Gillian abrió mucho la boca, luego dijo explosivamente:

—¡Eso es imposible! ¡No pudieron acudir a mi planta sin que yo me enterara!

—Tómeselo con calma, Jill. Está contradiciendo la declaración de un testigo honesto, el propio Cavendish. Si él lo dice, es el Evangelio.

—¡No me importa, aunque fueran los Doce Apóstoles! ¡No estuvieron en mi planta el pasado jueves por la mañana!

—No me ha escuchado con atención. No he dicho que les llevaran a ver a Mike…, he dicho que les llevaron a ver al «Hombre de Marte». El falso, evidentemente…, ese actor que salió por la estereovisión.

—Oh. Por supuesto. ¡Y Ben les descubrió!

Jubal pareció apenado.

—Jovencita, cuente hasta diez mil dos veces mientras termino. Ben no les descubrió. De hecho, ni siquiera el honorable Cavendish les descubrió…, al menos él no lo ha declarado así. Ya sabe cómo se comportan los testigos honestos.

—Bueno…, no, no lo sé. Jamás he tenido ningún trato con un testigo honesto.

—¿De veras? Quizá no se ha dado cuenta de ello. ¡Anne!

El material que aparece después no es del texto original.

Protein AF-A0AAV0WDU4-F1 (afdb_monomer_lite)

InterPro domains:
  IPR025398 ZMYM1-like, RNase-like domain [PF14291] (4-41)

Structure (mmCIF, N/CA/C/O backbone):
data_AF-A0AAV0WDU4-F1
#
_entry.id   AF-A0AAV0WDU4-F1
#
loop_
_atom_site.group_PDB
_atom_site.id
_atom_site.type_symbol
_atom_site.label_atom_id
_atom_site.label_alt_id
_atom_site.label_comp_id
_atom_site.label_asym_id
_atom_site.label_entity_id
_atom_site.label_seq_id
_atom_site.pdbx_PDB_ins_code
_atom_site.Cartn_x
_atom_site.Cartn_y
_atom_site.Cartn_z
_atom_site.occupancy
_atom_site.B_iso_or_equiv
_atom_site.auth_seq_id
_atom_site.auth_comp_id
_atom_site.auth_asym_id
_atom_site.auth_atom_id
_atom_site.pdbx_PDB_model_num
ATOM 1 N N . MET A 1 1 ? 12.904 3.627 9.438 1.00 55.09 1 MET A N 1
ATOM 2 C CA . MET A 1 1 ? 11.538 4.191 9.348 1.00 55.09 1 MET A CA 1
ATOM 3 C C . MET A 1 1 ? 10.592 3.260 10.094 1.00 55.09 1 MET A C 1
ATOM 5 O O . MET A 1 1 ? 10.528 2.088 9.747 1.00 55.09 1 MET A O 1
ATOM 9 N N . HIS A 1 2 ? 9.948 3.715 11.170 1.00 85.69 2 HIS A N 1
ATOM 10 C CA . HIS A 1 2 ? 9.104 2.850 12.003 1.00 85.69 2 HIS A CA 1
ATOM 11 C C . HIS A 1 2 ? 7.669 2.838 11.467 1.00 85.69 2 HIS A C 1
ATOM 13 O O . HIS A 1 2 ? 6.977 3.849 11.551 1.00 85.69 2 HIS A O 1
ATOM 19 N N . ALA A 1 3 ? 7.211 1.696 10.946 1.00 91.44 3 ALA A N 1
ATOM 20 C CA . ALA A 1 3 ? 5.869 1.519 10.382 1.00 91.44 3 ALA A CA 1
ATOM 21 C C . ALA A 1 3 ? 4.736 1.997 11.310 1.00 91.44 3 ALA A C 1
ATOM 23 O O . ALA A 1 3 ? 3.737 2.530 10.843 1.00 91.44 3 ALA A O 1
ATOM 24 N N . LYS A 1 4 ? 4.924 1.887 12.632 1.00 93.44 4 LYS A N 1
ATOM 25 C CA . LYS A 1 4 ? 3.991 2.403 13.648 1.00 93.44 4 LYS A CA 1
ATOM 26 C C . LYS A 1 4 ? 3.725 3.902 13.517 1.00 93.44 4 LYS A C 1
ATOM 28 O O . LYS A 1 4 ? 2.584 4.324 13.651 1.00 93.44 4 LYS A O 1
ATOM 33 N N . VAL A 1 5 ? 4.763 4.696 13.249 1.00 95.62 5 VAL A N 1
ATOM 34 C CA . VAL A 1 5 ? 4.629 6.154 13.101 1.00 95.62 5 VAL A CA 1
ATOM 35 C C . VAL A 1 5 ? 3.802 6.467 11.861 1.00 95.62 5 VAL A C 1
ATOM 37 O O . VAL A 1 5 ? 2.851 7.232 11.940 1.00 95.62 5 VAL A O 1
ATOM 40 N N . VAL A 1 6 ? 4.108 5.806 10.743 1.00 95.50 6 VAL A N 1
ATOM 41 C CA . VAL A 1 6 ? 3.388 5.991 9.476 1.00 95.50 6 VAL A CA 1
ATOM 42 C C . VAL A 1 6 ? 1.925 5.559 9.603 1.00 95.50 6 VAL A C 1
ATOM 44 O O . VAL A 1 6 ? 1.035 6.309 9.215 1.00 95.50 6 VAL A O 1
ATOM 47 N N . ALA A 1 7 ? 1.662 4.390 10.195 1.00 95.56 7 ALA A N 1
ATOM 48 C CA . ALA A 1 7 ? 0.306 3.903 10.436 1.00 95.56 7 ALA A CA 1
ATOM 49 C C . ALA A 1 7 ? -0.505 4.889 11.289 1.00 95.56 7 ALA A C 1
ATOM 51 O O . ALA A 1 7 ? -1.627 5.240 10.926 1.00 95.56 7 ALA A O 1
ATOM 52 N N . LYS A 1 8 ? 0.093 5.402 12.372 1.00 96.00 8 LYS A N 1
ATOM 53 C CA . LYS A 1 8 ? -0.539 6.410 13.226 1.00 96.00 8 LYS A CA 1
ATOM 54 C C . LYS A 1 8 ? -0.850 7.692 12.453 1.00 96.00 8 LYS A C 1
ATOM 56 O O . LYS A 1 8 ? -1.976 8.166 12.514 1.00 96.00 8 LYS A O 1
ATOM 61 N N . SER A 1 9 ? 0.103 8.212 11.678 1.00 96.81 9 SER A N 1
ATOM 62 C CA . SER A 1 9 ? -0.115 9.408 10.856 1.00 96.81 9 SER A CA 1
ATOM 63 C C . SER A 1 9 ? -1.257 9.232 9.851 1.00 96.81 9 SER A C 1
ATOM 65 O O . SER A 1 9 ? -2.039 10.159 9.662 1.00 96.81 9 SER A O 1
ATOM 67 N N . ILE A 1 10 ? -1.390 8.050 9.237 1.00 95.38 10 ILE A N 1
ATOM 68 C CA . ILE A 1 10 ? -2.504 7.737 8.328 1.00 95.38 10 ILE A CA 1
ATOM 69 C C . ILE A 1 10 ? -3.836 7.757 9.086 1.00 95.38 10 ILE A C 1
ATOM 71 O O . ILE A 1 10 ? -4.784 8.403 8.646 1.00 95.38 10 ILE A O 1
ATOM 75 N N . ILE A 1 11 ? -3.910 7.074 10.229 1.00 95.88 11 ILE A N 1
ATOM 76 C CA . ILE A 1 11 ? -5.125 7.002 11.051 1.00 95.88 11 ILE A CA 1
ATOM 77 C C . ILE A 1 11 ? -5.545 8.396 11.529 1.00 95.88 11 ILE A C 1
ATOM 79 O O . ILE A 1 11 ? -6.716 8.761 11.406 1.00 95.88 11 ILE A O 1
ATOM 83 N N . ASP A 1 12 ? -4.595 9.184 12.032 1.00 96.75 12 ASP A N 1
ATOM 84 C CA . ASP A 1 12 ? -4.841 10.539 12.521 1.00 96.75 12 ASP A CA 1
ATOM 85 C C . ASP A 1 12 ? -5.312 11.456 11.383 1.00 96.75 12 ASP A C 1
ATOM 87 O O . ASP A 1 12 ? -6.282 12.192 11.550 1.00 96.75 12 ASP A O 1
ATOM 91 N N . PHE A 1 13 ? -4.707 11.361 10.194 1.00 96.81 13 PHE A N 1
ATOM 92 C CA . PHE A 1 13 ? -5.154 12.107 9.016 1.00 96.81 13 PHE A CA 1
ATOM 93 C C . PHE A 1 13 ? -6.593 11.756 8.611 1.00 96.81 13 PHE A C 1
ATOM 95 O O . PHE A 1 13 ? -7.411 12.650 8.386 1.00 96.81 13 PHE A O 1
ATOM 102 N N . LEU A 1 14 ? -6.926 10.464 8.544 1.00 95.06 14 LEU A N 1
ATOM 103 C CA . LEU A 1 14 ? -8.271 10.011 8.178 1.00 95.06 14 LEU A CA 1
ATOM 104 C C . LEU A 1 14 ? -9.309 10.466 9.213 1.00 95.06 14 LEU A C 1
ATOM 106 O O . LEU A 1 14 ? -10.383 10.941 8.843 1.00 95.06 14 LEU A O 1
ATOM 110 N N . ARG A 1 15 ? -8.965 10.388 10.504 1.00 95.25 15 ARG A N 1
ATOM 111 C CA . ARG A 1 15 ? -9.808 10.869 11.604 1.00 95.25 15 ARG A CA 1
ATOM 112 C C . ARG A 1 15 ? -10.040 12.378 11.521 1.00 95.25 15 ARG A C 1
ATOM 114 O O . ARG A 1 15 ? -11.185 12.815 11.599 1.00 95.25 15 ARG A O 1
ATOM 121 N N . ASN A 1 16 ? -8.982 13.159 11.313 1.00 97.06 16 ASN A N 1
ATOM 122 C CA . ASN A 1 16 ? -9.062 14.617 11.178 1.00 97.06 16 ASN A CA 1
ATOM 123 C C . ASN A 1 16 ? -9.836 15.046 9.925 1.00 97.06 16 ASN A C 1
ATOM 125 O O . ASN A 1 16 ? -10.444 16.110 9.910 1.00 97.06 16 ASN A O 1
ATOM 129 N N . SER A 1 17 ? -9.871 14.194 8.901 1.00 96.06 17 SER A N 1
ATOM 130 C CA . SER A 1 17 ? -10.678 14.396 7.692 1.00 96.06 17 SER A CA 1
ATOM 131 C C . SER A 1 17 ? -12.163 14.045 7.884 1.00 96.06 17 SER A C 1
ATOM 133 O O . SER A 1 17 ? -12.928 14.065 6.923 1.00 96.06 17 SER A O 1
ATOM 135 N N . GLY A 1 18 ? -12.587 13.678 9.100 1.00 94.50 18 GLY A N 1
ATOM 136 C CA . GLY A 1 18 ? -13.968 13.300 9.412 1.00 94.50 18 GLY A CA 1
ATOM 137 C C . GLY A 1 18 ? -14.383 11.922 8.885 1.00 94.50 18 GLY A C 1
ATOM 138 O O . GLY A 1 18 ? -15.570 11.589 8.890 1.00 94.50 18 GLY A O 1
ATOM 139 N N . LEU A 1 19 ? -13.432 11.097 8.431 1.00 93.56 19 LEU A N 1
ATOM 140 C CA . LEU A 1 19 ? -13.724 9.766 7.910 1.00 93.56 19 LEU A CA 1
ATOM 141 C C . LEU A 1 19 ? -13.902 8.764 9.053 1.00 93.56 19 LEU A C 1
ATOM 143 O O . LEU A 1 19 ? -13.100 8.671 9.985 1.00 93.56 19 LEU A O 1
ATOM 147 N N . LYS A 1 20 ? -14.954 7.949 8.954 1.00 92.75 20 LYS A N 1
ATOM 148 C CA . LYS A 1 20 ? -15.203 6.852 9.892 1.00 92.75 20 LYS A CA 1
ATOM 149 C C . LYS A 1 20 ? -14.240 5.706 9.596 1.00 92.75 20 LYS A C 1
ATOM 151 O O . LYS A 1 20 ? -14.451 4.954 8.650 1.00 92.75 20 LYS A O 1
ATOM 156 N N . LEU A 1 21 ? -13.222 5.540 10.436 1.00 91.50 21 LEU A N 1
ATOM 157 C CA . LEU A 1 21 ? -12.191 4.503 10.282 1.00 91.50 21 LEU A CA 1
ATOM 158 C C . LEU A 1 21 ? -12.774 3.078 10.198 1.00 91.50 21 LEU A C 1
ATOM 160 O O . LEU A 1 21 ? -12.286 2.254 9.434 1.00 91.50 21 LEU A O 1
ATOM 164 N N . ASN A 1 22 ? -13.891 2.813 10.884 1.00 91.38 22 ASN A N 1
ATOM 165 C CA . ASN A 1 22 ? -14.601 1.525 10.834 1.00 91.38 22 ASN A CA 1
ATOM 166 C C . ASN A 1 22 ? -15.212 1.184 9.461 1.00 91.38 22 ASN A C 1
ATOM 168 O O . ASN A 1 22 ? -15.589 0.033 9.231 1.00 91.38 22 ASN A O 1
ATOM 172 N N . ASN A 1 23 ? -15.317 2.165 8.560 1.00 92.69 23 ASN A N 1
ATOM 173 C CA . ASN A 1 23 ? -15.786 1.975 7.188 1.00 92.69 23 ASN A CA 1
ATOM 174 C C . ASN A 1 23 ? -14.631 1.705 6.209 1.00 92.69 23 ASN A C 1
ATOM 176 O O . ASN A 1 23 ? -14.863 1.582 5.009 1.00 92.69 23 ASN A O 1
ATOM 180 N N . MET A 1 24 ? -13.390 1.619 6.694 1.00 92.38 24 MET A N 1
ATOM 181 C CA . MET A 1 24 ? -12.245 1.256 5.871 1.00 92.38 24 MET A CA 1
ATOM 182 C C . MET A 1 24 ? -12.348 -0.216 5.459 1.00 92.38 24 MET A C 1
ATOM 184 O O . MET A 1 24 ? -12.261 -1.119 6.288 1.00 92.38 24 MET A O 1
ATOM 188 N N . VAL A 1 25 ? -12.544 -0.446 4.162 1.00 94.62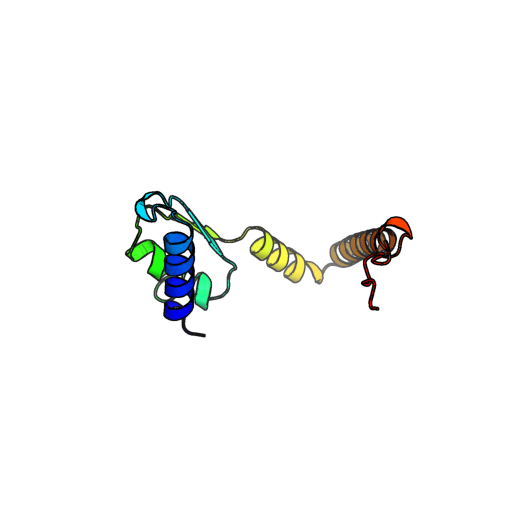 25 VAL A N 1
ATOM 189 C CA . VAL A 1 25 ? -12.675 -1.790 3.565 1.00 94.62 25 VAL A CA 1
ATOM 190 C C . VAL A 1 25 ? -11.419 -2.240 2.822 1.00 94.62 25 VAL A C 1
ATOM 192 O O . VAL A 1 25 ? -11.278 -3.405 2.460 1.00 94.62 25 VAL A O 1
ATOM 195 N N . GLY A 1 26 ? -10.480 -1.324 2.594 1.00 92.94 26 GLY A N 1
ATOM 196 C CA . GLY A 1 26 ? -9.275 -1.613 1.838 1.00 92.94 26 GLY A CA 1
ATOM 197 C C . GLY A 1 26 ? -8.153 -0.631 2.124 1.00 92.94 26 GLY A C 1
ATOM 198 O O . GLY A 1 26 ? -8.390 0.525 2.470 1.00 92.94 26 GLY A O 1
ATOM 199 N N . GLN A 1 27 ? -6.930 -1.116 1.961 1.00 93.88 27 GLN A N 1
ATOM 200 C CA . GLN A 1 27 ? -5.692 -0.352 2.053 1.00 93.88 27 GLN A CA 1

Anne estaba sentada en el trampolín; volvió la cabeza. Jubal alzó la voz:

—Esa casa nueva que hay en lo alto de la otra colina…, ¿distingues de qué color está pintada?

Anne miró en la dirección que señalaba Jubal y respondió:

—De este lado es blanca —no preguntó por qué se lo preguntaba Jubal, ni hizo ningún otro comentario.

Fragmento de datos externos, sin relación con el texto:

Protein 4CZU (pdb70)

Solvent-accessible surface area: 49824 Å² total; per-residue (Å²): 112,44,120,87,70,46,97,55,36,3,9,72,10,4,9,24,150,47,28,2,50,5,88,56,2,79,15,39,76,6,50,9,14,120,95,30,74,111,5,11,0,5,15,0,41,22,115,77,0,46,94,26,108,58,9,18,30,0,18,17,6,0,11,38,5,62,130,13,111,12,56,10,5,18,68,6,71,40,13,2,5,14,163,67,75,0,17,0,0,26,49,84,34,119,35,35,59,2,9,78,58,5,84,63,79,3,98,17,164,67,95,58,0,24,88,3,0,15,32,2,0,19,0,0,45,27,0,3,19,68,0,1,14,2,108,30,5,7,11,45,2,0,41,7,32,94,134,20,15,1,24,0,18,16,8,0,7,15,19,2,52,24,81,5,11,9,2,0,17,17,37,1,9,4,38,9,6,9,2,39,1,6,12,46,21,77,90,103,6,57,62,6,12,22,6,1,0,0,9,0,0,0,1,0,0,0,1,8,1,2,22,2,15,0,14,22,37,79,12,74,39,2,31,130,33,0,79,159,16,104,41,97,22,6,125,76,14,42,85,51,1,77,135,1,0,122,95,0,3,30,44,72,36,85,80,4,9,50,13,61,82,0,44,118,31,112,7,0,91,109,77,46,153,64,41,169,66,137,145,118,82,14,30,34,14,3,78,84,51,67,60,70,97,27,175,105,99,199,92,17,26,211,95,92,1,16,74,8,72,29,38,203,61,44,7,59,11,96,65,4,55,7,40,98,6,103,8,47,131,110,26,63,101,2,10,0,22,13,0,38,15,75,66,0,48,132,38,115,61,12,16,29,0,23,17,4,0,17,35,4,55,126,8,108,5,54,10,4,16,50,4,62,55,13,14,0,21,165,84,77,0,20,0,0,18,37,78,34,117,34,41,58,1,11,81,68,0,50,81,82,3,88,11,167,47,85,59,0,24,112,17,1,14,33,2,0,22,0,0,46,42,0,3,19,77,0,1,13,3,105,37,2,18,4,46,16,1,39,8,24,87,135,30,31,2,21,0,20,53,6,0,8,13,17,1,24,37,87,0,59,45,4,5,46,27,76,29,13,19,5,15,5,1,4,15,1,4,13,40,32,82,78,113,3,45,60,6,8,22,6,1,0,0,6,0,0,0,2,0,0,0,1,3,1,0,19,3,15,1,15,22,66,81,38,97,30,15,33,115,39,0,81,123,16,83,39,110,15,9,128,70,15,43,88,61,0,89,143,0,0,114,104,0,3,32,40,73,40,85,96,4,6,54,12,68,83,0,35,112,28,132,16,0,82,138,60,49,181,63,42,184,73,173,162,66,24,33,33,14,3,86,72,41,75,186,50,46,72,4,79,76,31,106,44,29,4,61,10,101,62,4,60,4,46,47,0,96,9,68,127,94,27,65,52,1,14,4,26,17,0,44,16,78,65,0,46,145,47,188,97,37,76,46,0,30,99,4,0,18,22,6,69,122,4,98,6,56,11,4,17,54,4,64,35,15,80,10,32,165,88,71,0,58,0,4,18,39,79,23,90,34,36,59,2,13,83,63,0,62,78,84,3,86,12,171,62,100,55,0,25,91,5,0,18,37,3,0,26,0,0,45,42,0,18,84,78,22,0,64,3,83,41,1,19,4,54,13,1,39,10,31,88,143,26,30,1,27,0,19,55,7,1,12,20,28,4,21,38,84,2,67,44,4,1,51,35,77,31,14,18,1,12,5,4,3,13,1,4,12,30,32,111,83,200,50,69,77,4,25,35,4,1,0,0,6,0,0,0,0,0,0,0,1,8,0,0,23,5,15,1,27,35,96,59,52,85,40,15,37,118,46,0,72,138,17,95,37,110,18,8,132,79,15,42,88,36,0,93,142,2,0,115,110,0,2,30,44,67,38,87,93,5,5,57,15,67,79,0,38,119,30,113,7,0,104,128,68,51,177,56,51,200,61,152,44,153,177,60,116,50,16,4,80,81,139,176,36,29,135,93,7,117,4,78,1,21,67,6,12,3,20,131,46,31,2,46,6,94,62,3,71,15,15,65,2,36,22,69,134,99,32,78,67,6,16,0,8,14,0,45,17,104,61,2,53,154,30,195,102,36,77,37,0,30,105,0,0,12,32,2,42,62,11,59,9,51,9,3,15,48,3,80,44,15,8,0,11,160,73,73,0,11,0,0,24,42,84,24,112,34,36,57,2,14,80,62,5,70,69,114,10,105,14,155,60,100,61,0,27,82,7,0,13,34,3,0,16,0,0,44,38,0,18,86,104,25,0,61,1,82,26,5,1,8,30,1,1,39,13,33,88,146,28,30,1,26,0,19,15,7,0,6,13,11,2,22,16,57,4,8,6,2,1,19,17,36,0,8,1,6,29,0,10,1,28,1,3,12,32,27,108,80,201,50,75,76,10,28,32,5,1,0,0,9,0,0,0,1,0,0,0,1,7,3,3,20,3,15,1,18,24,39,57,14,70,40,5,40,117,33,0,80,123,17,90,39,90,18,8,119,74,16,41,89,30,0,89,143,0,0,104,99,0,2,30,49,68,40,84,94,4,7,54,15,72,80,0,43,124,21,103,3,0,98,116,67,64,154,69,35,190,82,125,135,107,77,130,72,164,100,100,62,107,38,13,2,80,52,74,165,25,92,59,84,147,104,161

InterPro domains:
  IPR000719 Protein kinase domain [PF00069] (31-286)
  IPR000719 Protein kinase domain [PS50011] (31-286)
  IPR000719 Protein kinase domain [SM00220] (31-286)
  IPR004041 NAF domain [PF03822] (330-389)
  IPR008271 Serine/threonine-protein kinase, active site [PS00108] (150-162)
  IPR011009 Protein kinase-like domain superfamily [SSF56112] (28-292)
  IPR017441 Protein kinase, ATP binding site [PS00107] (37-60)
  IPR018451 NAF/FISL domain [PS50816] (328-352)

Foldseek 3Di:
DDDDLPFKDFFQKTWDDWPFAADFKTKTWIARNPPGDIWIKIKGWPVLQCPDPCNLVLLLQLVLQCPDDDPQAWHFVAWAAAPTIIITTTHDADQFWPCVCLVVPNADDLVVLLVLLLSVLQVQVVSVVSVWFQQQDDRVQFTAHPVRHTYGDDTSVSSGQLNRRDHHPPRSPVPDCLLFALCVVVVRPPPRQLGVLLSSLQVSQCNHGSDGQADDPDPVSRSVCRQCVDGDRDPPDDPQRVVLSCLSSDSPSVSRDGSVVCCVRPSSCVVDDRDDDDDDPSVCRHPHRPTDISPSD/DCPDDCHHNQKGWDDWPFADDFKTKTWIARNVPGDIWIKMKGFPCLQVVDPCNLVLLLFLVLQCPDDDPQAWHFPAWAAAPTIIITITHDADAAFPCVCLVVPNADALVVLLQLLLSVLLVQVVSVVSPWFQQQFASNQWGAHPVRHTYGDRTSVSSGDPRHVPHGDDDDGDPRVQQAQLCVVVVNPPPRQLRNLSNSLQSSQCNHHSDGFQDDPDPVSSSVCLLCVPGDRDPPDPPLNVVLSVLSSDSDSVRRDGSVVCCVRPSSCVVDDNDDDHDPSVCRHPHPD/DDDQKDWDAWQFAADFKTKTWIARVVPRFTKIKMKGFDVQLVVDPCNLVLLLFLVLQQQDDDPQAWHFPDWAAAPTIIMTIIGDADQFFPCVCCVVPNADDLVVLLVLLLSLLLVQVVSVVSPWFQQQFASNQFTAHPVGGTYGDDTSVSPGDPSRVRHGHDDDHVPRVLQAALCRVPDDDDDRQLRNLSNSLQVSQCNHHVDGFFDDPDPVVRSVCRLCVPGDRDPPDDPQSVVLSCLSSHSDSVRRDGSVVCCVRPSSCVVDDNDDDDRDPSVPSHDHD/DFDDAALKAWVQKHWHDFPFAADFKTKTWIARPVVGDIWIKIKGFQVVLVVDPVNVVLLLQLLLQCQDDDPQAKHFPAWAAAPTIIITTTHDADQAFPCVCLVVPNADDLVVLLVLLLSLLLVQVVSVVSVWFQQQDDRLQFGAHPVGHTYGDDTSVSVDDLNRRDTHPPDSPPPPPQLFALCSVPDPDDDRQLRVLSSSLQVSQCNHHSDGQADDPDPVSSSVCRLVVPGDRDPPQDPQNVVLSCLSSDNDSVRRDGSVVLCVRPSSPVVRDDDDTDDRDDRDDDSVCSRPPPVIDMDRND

Jubal se volvió a Jill y su voz recobró el tono normal.

—¿Se da cuenta? Anne está tan concienzudamente adoctrinada que ni siquiera se le ha ocurrido inferir que el otro lado probablemente también sea blanco. Ni todos los caballeros del rey podrían obligarla a comprometerse respecto al otro lado de la casa, a menos que fuese ella misma allí y mirase…, e incluso entonces jamás afirmaría de qué color podía estar pintado el otro lado de la casa después de haberse ido…, porque podrían repintarla tan pronto como se volviera de espaldas.

—¿Anne es testigo honesto?

—Graduada, con licencia ilimitada y admitida para testificar ante el Tribunal Supremo. Pregúntele alguna vez por qué decidió dejar de ejercer públicamente. Pero no planee hacer nada ese día…, le recitará la verdad, toda la verdad y nada más que la verdad, y eso toma tiempo. Volviendo al señor Cavendish…, Ben le contrató para un testimonio abierto, público, sin reserva alguna. Así que, cuando fue interrogado, Cavendish respondió con todo (y aburrido) detalle. Tengo una cinta de eso arriba. Pero la parte más interesante de su declaración es lo que no dice. No señala nunca que el individuo ante el que fueron llevados no fuese el Hombre de Marte…, pero ni una sola de sus palabras puede ser interpretada como indicación de que Cavendish aceptara que lo que le mostraron era realmente el Hombre de Marte. Si uno conoce a Cavendish, y yo le conozco, eso es concluyente. Si Cavendish hubiera visto a Mike, aunque sólo fuera por unos pocos minutos, habría informado de lo que había visto con tal exactitud que usted y yo, que conocemos a Mike, sabríamos sin lugar a dudas que lo había visto. Por ejemplo, Cavendish describe con una precisa jerga profesional la forma de las orejas del hombre al que vio…, y su descripción no encaja en absoluto con la forma de las orejas de Mike. Quod erat demostrandum: no vio a Mike. Y tampoco lo vio Ben. Les fue mostrado un fraude. Es más, Cavendish lo sabe, pero se ve profesionalmente impedido de emitir opiniones personales o conclusiones.